While it might be fun and even safer to hike with others, Shilletha values solitude and likes to plan her own schedule. She classifies herself as a warrior in the forest who plays by her own rules.

“I was surprised at the amount of support when I finished the Appalachian Trail,” she said, which was in stark contrast to the racism she endured on the trail itself. “Companies such as GoPro, Lululemon and others congratulated me. Alexandria Ocasio-Cortez ‘liked’ my post! My dragonflies were so proud.”

Shilletha’s story spread like wildfire over social media, particularly Instagram.

On April 9, she started her second leg of The Triple Crown: The Continental Divide Trail. She knew it would be a beast.

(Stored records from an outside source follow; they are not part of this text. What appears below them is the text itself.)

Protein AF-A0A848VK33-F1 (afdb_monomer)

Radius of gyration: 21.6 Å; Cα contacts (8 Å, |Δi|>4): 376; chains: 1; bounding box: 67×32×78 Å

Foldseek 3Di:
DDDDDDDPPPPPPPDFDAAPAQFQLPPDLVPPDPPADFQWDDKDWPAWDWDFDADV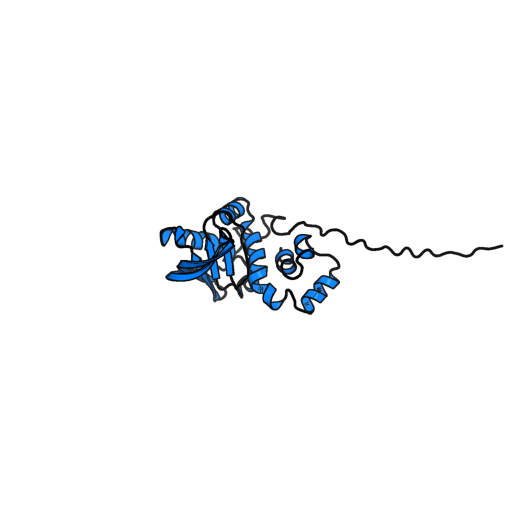VVRDTDIARFGWMWTAGNVGDIAIETEHCVLPDNVSSVVVCVVVRRLLRSDDCLLLVLQHYEYEAADQDAWAAAPSYTYDHDVNLVVCVVVSRNSSSSLLRSQRNRPLVPALPDPVNVVVVVVVSHQNHPVCVVVVSRRRRSRVSD

Structure (mmCIF, N/CA/C/O backbone):
data_AF-A0A848VK33-F1
#
_entry.id   AF-A0A848VK33-F1
#
loop_
_atom_site.group_PDB
_atom_site.id
_atom_site.type_symbol
_atom_site.label_atom_id
_atom_site.label_alt_id
_atom_site.label_comp_id
_atom_site.label_asym_id
_atom_site.label_entity_id
_atom_site.label_seq_id
_atom_site.pdbx_PDB_ins_code
_atom_site.Cartn_x
_atom_site.Cartn_y
_atom_site.Cartn_z
_atom_site.occupancy
_atom_site.B_iso_or_equiv
_atom_site.auth_seq_id
_atom_site.auth_comp_id
_atom_site.auth_asym_id
_atom_site.auth_atom_id
_atom_site.pdbx_PDB_model_num
ATOM 1 N N . MET A 1 1 ? 50.752 1.946 -57.978 1.00 41.28 1 MET A N 1
ATOM 2 C CA . MET A 1 1 ? 50.171 3.053 -57.190 1.00 41.28 1 MET A CA 1
ATOM 3 C C . MET A 1 1 ? 48.988 2.486 -56.419 1.00 41.28 1 MET A C 1
ATOM 5 O O . MET A 1 1 ? 48.182 1.789 -57.016 1.00 41.28 1 MET A O 1
ATOM 9 N N . ARG A 1 2 ? 49.008 2.650 -55.092 1.00 44.59 2 ARG A N 1
ATOM 10 C CA . ARG A 1 2 ? 48.075 2.093 -54.096 1.00 44.59 2 ARG A CA 1
ATOM 11 C C . ARG A 1 2 ? 46.639 2.586 -54.309 1.00 44.59 2 ARG A C 1
ATOM 13 O O . ARG A 1 2 ? 46.474 3.761 -54.603 1.00 44.59 2 ARG A O 1
ATOM 20 N N . MET A 1 3 ? 45.649 1.773 -53.940 1.00 40.06 3 MET A N 1
ATOM 21 C CA . MET A 1 3 ? 44.596 2.256 -53.038 1.00 40.06 3 MET A CA 1
ATOM 22 C C . MET A 1 3 ? 44.022 1.081 -52.240 1.00 40.06 3 MET A C 1
ATOM 24 O O . MET A 1 3 ? 43.308 0.239 -52.772 1.00 40.06 3 MET A O 1
ATOM 28 N N . LEU A 1 4 ? 44.423 0.993 -50.971 1.00 42.00 4 LEU A N 1
ATOM 29 C CA . LEU A 1 4 ? 43.863 0.073 -49.988 1.00 42.00 4 LEU A CA 1
ATOM 30 C C . LEU A 1 4 ? 42.669 0.801 -49.357 1.00 42.00 4 LEU A C 1
ATOM 32 O O . LEU A 1 4 ? 42.856 1.854 -48.748 1.00 42.00 4 LEU A O 1
ATOM 36 N N . LEU A 1 5 ? 41.459 0.287 -49.561 1.00 43.69 5 LEU A N 1
ATOM 37 C CA . LEU A 1 5 ? 40.238 0.838 -48.981 1.00 43.69 5 LEU A CA 1
ATOM 38 C C . LEU A 1 5 ? 40.122 0.316 -47.540 1.00 43.69 5 LEU A C 1
ATOM 40 O O . LEU A 1 5 ? 39.849 -0.864 -47.330 1.00 43.69 5 LEU A O 1
ATOM 44 N N . LEU A 1 6 ? 40.386 1.170 -46.549 1.00 43.69 6 LEU A N 1
ATOM 45 C CA . LEU A 1 6 ? 40.094 0.865 -45.147 1.00 43.69 6 LEU A CA 1
ATOM 46 C C . LEU A 1 6 ? 38.594 1.088 -44.911 1.00 43.69 6 LEU A C 1
ATOM 48 O O . LEU A 1 6 ? 38.138 2.229 -44.876 1.00 43.69 6 LEU A O 1
ATOM 52 N N . PHE A 1 7 ? 37.835 0.010 -44.728 1.00 44.72 7 PHE A N 1
ATOM 53 C CA . PHE A 1 7 ? 36.528 0.086 -44.080 1.00 44.72 7 PHE A CA 1
ATOM 54 C C . PHE A 1 7 ? 36.764 0.229 -42.572 1.00 44.72 7 PHE A C 1
ATOM 56 O O . PHE A 1 7 ? 37.123 -0.738 -41.902 1.00 44.72 7 PHE A O 1
ATOM 63 N N . MET A 1 8 ? 36.598 1.439 -42.033 1.00 48.81 8 MET A N 1
ATOM 64 C CA . MET A 1 8 ? 36.385 1.600 -40.595 1.00 48.81 8 MET A CA 1
ATOM 65 C C . MET A 1 8 ? 34.980 1.094 -40.279 1.00 48.81 8 MET A C 1
ATOM 67 O O . MET A 1 8 ? 33.991 1.752 -40.588 1.00 48.81 8 MET A O 1
ATOM 71 N N . VAL A 1 9 ? 34.896 -0.081 -39.662 1.00 51.00 9 VAL A N 1
ATOM 72 C CA . VAL A 1 9 ? 33.706 -0.465 -38.905 1.00 51.00 9 VAL A CA 1
ATOM 73 C C . VAL A 1 9 ? 33.747 0.357 -37.623 1.00 51.00 9 VAL A C 1
ATOM 75 O O . VAL A 1 9 ? 34.533 0.077 -36.721 1.00 51.00 9 VAL A O 1
ATOM 78 N N . SER A 1 10 ? 32.947 1.417 -37.557 1.00 53.16 10 SER A N 1
ATOM 79 C CA . SER A 1 10 ? 32.639 2.068 -36.291 1.00 53.16 10 SER A CA 1
ATOM 80 C C . SER A 1 10 ? 31.811 1.088 -35.463 1.00 53.16 10 SER A C 1
ATOM 82 O O . SER A 1 10 ? 30.625 0.904 -35.736 1.00 53.16 10 SER A O 1
ATOM 84 N N . LEU A 1 11 ? 32.424 0.442 -34.466 1.00 53.16 11 LEU A N 1
ATOM 85 C CA . LEU A 1 11 ? 31.651 -0.074 -33.342 1.00 53.16 11 LEU A CA 1
ATOM 86 C C . LEU A 1 11 ? 31.036 1.147 -32.657 1.00 53.16 11 LEU A C 1
ATOM 88 O O . LEU A 1 11 ? 31.721 1.874 -31.939 1.00 53.16 11 LEU A O 1
ATOM 92 N N . ALA A 1 12 ? 29.757 1.401 -32.920 1.00 53.12 12 ALA A N 1
ATOM 93 C CA . ALA A 1 12 ? 28.963 2.194 -32.005 1.00 53.12 12 ALA A CA 1
ATOM 94 C C . ALA A 1 12 ? 28.904 1.387 -30.706 1.00 53.12 12 ALA A C 1
ATOM 96 O O . ALA A 1 12 ? 28.197 0.385 -30.620 1.00 53.12 12 ALA A O 1
ATOM 97 N N . PHE A 1 13 ? 29.705 1.774 -29.715 1.00 52.31 13 PHE A N 1
ATOM 98 C CA . PHE A 1 13 ? 29.380 1.424 -28.345 1.00 52.31 13 PHE A CA 1
ATOM 99 C C . PHE A 1 13 ? 28.042 2.107 -28.072 1.00 52.31 13 PHE A C 1
ATOM 101 O O . PHE A 1 13 ? 27.986 3.336 -28.016 1.00 52.31 13 PHE A O 1
ATOM 108 N N . ALA A 1 14 ? 26.962 1.331 -27.986 1.00 55.50 14 ALA A N 1
ATOM 109 C CA . ALA A 1 14 ? 25.772 1.794 -27.298 1.00 55.50 14 ALA A CA 1
ATOM 110 C C . ALA A 1 14 ? 26.230 2.071 -25.862 1.00 55.50 14 ALA A C 1
ATOM 112 O O . ALA A 1 14 ? 26.467 1.146 -25.089 1.00 55.50 14 ALA A O 1
ATOM 113 N N . GLY A 1 15 ? 26.525 3.335 -25.558 1.00 55.38 15 GLY A N 1
ATOM 114 C CA . GLY A 1 15 ? 26.697 3.749 -24.177 1.00 55.38 15 GLY A CA 1
ATOM 115 C C . GLY A 1 15 ? 25.382 3.456 -23.477 1.00 55.38 15 GLY A C 1
ATOM 116 O O . GLY A 1 15 ? 24.336 3.805 -24.024 1.00 55.38 15 GLY A O 1
ATOM 117 N N . HIS A 1 16 ? 25.449 2.782 -22.330 1.00 59.88 16 HIS A N 1
ATOM 118 C CA . HIS A 1 16 ? 24.322 2.673 -21.409 1.00 59.88 16 HIS A CA 1
ATOM 119 C C . HIS A 1 16 ? 23.804 4.099 -21.206 1.00 59.88 16 HIS A C 1
ATOM 121 O O . HIS A 1 16 ? 24.564 4.962 -20.750 1.00 59.88 16 HIS A O 1
ATOM 127 N N . GLN A 1 17 ? 22.610 4.390 -21.719 1.00 71.56 17 GLN A N 1
ATOM 128 C CA . GLN A 1 17 ? 22.006 5.689 -21.468 1.00 71.56 17 GLN A CA 1
ATOM 129 C C . GLN A 1 17 ? 21.475 5.622 -20.048 1.00 71.56 17 GLN A C 1
ATOM 131 O O . GLN A 1 17 ? 21.031 4.568 -19.618 1.00 71.56 17 GLN A O 1
ATOM 136 N N . ASP A 1 18 ? 21.565 6.706 -19.285 1.00 86.00 18 ASP A N 1
ATOM 137 C CA . ASP A 1 18 ? 20.904 6.680 -17.987 1.00 86.00 18 ASP A CA 1
ATOM 138 C C . ASP A 1 18 ? 19.408 6.383 -18.200 1.00 86.00 18 ASP A C 1
ATOM 140 O O . ASP A 1 18 ? 18.823 6.931 -19.147 1.00 86.00 18 ASP A O 1
ATOM 144 N N . PRO A 1 19 ? 18.800 5.524 -17.357 1.00 94.50 19 PRO A N 1
ATOM 145 C CA . PRO A 1 19 ? 17.365 5.313 -17.350 1.00 94.50 19 PRO A CA 1
ATOM 146 C C . PRO A 1 19 ? 16.594 6.635 -17.447 1.00 94.50 19 PRO A C 1
ATOM 148 O O . PRO A 1 19 ? 17.028 7.640 -16.870 1.00 94.50 19 PRO A O 1
ATOM 151 N N . PRO A 1 20 ? 15.443 6.659 -18.140 1.00 94.25 20 PRO A N 1
ATOM 152 C CA . PRO A 1 20 ? 14.697 7.894 -18.375 1.00 94.25 20 PRO A CA 1
ATOM 153 C C . PRO A 1 20 ? 14.198 8.559 -17.083 1.00 94.25 20 PRO A C 1
ATOM 155 O O . PRO A 1 20 ? 13.941 9.765 -17.086 1.00 94.25 20 PRO A O 1
ATOM 158 N N . TYR A 1 21 ? 14.094 7.805 -15.982 1.00 96.31 21 TYR A N 1
ATOM 159 C CA . TYR A 1 21 ? 13.565 8.280 -14.707 1.00 96.31 21 TYR A CA 1
ATOM 160 C C . TYR A 1 21 ? 14.516 8.032 -13.529 1.00 96.31 21 TYR A C 1
ATOM 162 O O . TYR A 1 21 ? 15.324 7.104 -13.524 1.00 96.31 21 TYR A O 1
ATOM 170 N N . GLY A 1 22 ? 14.394 8.853 -12.481 1.00 96.06 22 GLY A N 1
ATOM 171 C CA . GLY A 1 22 ? 15.052 8.591 -11.194 1.00 96.06 22 GLY A CA 1
ATOM 172 C C . GLY A 1 22 ? 14.333 7.512 -10.376 1.00 96.06 22 GLY A C 1
ATOM 173 O O . GLY A 1 22 ? 14.981 6.701 -9.720 1.00 96.06 22 GLY A O 1
ATOM 174 N N . GLY A 1 23 ? 13.003 7.502 -10.478 1.00 96.19 23 GLY A N 1
ATOM 175 C CA . GLY A 1 23 ? 12.047 6.533 -9.945 1.00 96.19 23 GLY A CA 1
ATOM 176 C C . GLY A 1 23 ? 10.678 6.779 -10.600 1.00 96.19 23 GLY A C 1
ATOM 177 O O . GLY A 1 23 ? 10.478 7.878 -11.131 1.00 96.19 23 GLY A O 1
ATOM 178 N N . THR A 1 24 ? 9.765 5.808 -10.594 1.00 96.19 24 THR A N 1
ATOM 179 C CA . THR A 1 24 ? 8.512 5.898 -11.376 1.00 96.19 24 THR A CA 1
ATOM 180 C C . THR A 1 24 ? 7.288 6.390 -10.605 1.00 96.19 24 THR A C 1
ATOM 182 O O . THR A 1 24 ? 6.399 6.986 -11.204 1.00 96.19 24 THR A O 1
ATOM 185 N N . VAL A 1 25 ? 7.291 6.283 -9.272 1.00 96.38 25 VAL A N 1
ATOM 186 C CA . VAL A 1 25 ? 6.155 6.658 -8.397 1.00 96.38 25 VAL A CA 1
ATOM 187 C C . VAL A 1 25 ? 5.671 8.105 -8.567 1.00 96.38 25 VAL A C 1
ATOM 189 O O . VAL A 1 25 ? 4.501 8.390 -8.355 1.00 96.38 25 VAL A O 1
ATOM 192 N N . TRP A 1 26 ? 6.552 9.035 -8.940 1.00 94.69 26 TRP A N 1
ATOM 193 C CA . TRP A 1 26 ? 6.250 10.476 -8.952 1.00 94.69 26 TRP A CA 1
ATOM 194 C C . TRP A 1 26 ? 6.172 11.080 -10.360 1.00 94.69 26 TRP A C 1
ATOM 196 O O . TRP A 1 26 ? 6.366 12.288 -10.512 1.00 94.69 26 TRP A O 1
ATOM 206 N N . ILE A 1 27 ? 5.991 10.253 -11.395 1.00 93.38 27 ILE A N 1
ATOM 207 C CA . ILE A 1 27 ? 5.992 10.717 -12.790 1.00 93.38 27 ILE A CA 1
ATOM 208 C C . ILE A 1 27 ? 4.669 11.396 -13.145 1.00 93.38 27 ILE A C 1
ATOM 210 O O . ILE A 1 27 ? 4.700 12.499 -13.694 1.00 93.38 27 ILE A O 1
ATOM 214 N N . ASP A 1 28 ? 3.542 10.756 -12.827 1.00 92.19 28 ASP A N 1
ATOM 215 C CA . ASP A 1 28 ? 2.205 11.231 -13.185 1.00 92.19 28 ASP A CA 1
ATOM 216 C C . ASP A 1 28 ? 1.202 10.904 -12.059 1.00 92.19 28 ASP A C 1
ATOM 218 O O . ASP A 1 28 ? 1.113 9.737 -11.683 1.00 92.19 28 ASP A O 1
ATOM 222 N N . PRO A 1 29 ? 0.502 11.895 -11.470 1.00 88.94 29 PRO A N 1
ATOM 223 C CA . PRO A 1 29 ? -0.456 11.688 -10.374 1.00 88.94 29 PRO A CA 1
ATOM 224 C C . PRO A 1 29 ? -1.863 11.269 -10.848 1.00 88.94 29 PRO A C 1
ATOM 226 O O . PRO A 1 29 ? -2.852 11.510 -10.155 1.00 88.94 29 PRO A O 1
ATOM 229 N N . ASP A 1 30 ? -2.001 10.771 -12.078 1.00 88.31 30 ASP A N 1
ATOM 230 C CA . ASP A 1 30 ? -3.293 10.361 -12.638 1.00 88.31 30 ASP A CA 1
ATOM 231 C C . ASP A 1 30 ? -3.255 9.017 -13.387 1.00 88.31 30 ASP A C 1
ATOM 233 O O . ASP A 1 30 ? -4.178 8.712 -14.149 1.00 88.31 30 ASP A O 1
ATOM 237 N N . ILE A 1 31 ? -2.238 8.178 -13.126 1.00 90.31 31 ILE A N 1
ATOM 238 C CA . ILE A 1 31 ? -2.178 6.803 -13.657 1.00 90.31 31 ILE A CA 1
ATOM 239 C C . ILE A 1 31 ? -3.366 6.002 -13.118 1.00 90.31 31 ILE A C 1
ATOM 241 O O . ILE A 1 31 ? -3.990 5.236 -13.860 1.00 90.31 31 ILE A O 1
ATOM 245 N N . ILE A 1 32 ? -3.683 6.200 -11.835 1.00 91.44 32 ILE A N 1
ATOM 246 C CA . ILE A 1 32 ? -4.925 5.755 -11.208 1.00 91.44 32 ILE A CA 1
ATOM 247 C C . ILE A 1 32 ? -5.583 6.963 -10.546 1.00 91.44 32 ILE A C 1
ATOM 249 O O . ILE A 1 32 ? -4.968 7.708 -9.792 1.00 91.44 32 ILE A O 1
ATOM 253 N N . THR A 1 33 ? -6.869 7.145 -10.805 1.00 90.69 33 THR A N 1
ATOM 254 C CA . THR A 1 33 ? -7.650 8.278 -10.317 1.00 90.69 33 THR A CA 1
ATOM 255 C C . THR A 1 33 ? -8.715 7.833 -9.315 1.00 90.69 33 THR A C 1
ATOM 257 O O . THR A 1 33 ? -9.180 6.692 -9.358 1.00 90.69 33 THR A O 1
ATOM 260 N N . PRO A 1 34 ? -9.226 8.735 -8.458 1.00 86.94 34 PRO A N 1
ATOM 261 C CA . PRO A 1 34 ? -10.351 8.422 -7.572 1.00 86.94 34 PRO A CA 1
ATOM 262 C C . PRO A 1 34 ? -11.646 7.998 -8.290 1.00 86.94 34 PRO A C 1
ATOM 264 O O . PRO A 1 34 ? -12.536 7.434 -7.652 1.00 86.94 34 PRO A O 1
ATOM 267 N N . ASP A 1 35 ? -11.768 8.283 -9.591 1.00 91.06 35 ASP A N 1
ATOM 268 C CA . ASP A 1 35 ? -12.913 7.888 -10.417 1.00 91.06 35 ASP A CA 1
ATOM 269 C C . ASP A 1 35 ? -12.787 6.450 -10.954 1.00 91.06 35 ASP A C 1
ATOM 271 O O . ASP A 1 35 ? -13.777 5.886 -11.438 1.00 91.06 35 ASP A O 1
ATOM 275 N N . ASP A 1 36 ? -11.602 5.834 -10.859 1.00 95.56 36 ASP A N 1
ATOM 276 C CA . ASP A 1 36 ? -11.400 4.462 -11.307 1.00 95.56 36 ASP A CA 1
ATOM 277 C C . ASP A 1 36 ? -12.166 3.458 -10.434 1.00 95.56 36 ASP A C 1
ATOM 279 O O . ASP A 1 36 ? -12.271 3.632 -9.212 1.00 95.56 36 ASP A O 1
ATOM 283 N N . PRO A 1 37 ? -12.705 2.375 -11.031 1.00 96.75 37 PRO A N 1
ATOM 284 C CA . PRO A 1 37 ? -13.457 1.374 -10.292 1.00 96.75 37 PRO A CA 1
ATOM 285 C C . PRO A 1 37 ? -12.640 0.770 -9.153 1.00 96.75 37 PRO A C 1
ATOM 287 O O . PRO A 1 37 ? -11.487 0.383 -9.327 1.00 96.75 37 PRO A O 1
ATOM 290 N N . THR A 1 38 ? -13.281 0.608 -8.001 1.00 98.19 38 THR A N 1
ATOM 291 C CA . THR A 1 38 ? -12.703 -0.107 -6.866 1.00 98.19 38 THR A CA 1
ATOM 292 C C . THR A 1 38 ? -13.386 -1.455 -6.685 1.00 98.19 38 THR A C 1
ATOM 294 O O . THR A 1 38 ? -14.613 -1.550 -6.706 1.00 98.19 38 THR A O 1
ATOM 297 N N . ALA A 1 39 ? -12.583 -2.492 -6.460 1.00 98.31 39 ALA A N 1
ATOM 298 C CA . ALA A 1 39 ? -13.038 -3.804 -6.026 1.00 98.31 39 ALA A CA 1
ATOM 299 C C . ALA A 1 39 ? -13.454 -3.814 -4.546 1.00 98.31 39 ALA A C 1
ATOM 301 O O . ALA A 1 39 ? -13.945 -4.824 -4.055 1.00 98.31 39 ALA A O 1
ATOM 302 N N . TYR A 1 40 ? -13.221 -2.737 -3.786 1.00 98.62 40 TYR A N 1
ATOM 303 C CA . TYR A 1 40 ? -13.561 -2.687 -2.366 1.00 98.62 40 TYR A CA 1
ATOM 304 C C . TYR A 1 40 ? -15.065 -2.926 -2.145 1.00 98.62 40 TYR A C 1
ATOM 306 O O . TYR A 1 40 ? -15.909 -2.133 -2.561 1.00 98.62 40 TYR A O 1
ATOM 314 N N . ALA A 1 41 ? -15.396 -4.018 -1.451 1.00 98.56 41 ALA A N 1
ATOM 315 C CA . ALA A 1 41 ? -16.776 -4.444 -1.220 1.00 98.56 41 ALA A CA 1
ATOM 316 C C . ALA A 1 41 ? -17.288 -4.078 0.182 1.00 98.56 41 ALA A C 1
ATOM 318 O O . ALA A 1 41 ? -18.495 -3.948 0.395 1.00 98.56 41 ALA A O 1
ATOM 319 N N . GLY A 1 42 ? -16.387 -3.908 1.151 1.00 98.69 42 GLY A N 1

“This one is not for the faint of heart. I will be traversing through the deserts of New Mexico and battling snow in the San Juan mountains in Colorado. There will be monsoons and avalanche dangers. In Wyoming and Montana, I’ll be in Yellowstone, which is grizzly bear country. It scares the hell out of me, but this is why I’m doing it. I never run from the mountains. I face them, and when I do, I make them quiver in their bones.”

Shilletha’s confidence is laudable. But it isn’t an easy kind of confidence or doesn’t seem to be. She fought to build and nurture it, and still is. Affirmations from loved ones and strangers on the internet keep her fueled. While others might crumble under the pressure, her laser focus is her ally, and her haters couldn’t look more ridiculous. Shilletha has something to prove here- first and foremost to herself. And she wants Black people to know that the hiking world can be theirs for the taking if they want it.

Shilletha has a book deal with Disney and her memoir is set for release in 2024. If her hiking adventures are any indication, you can anticipate a roller coaster of a read.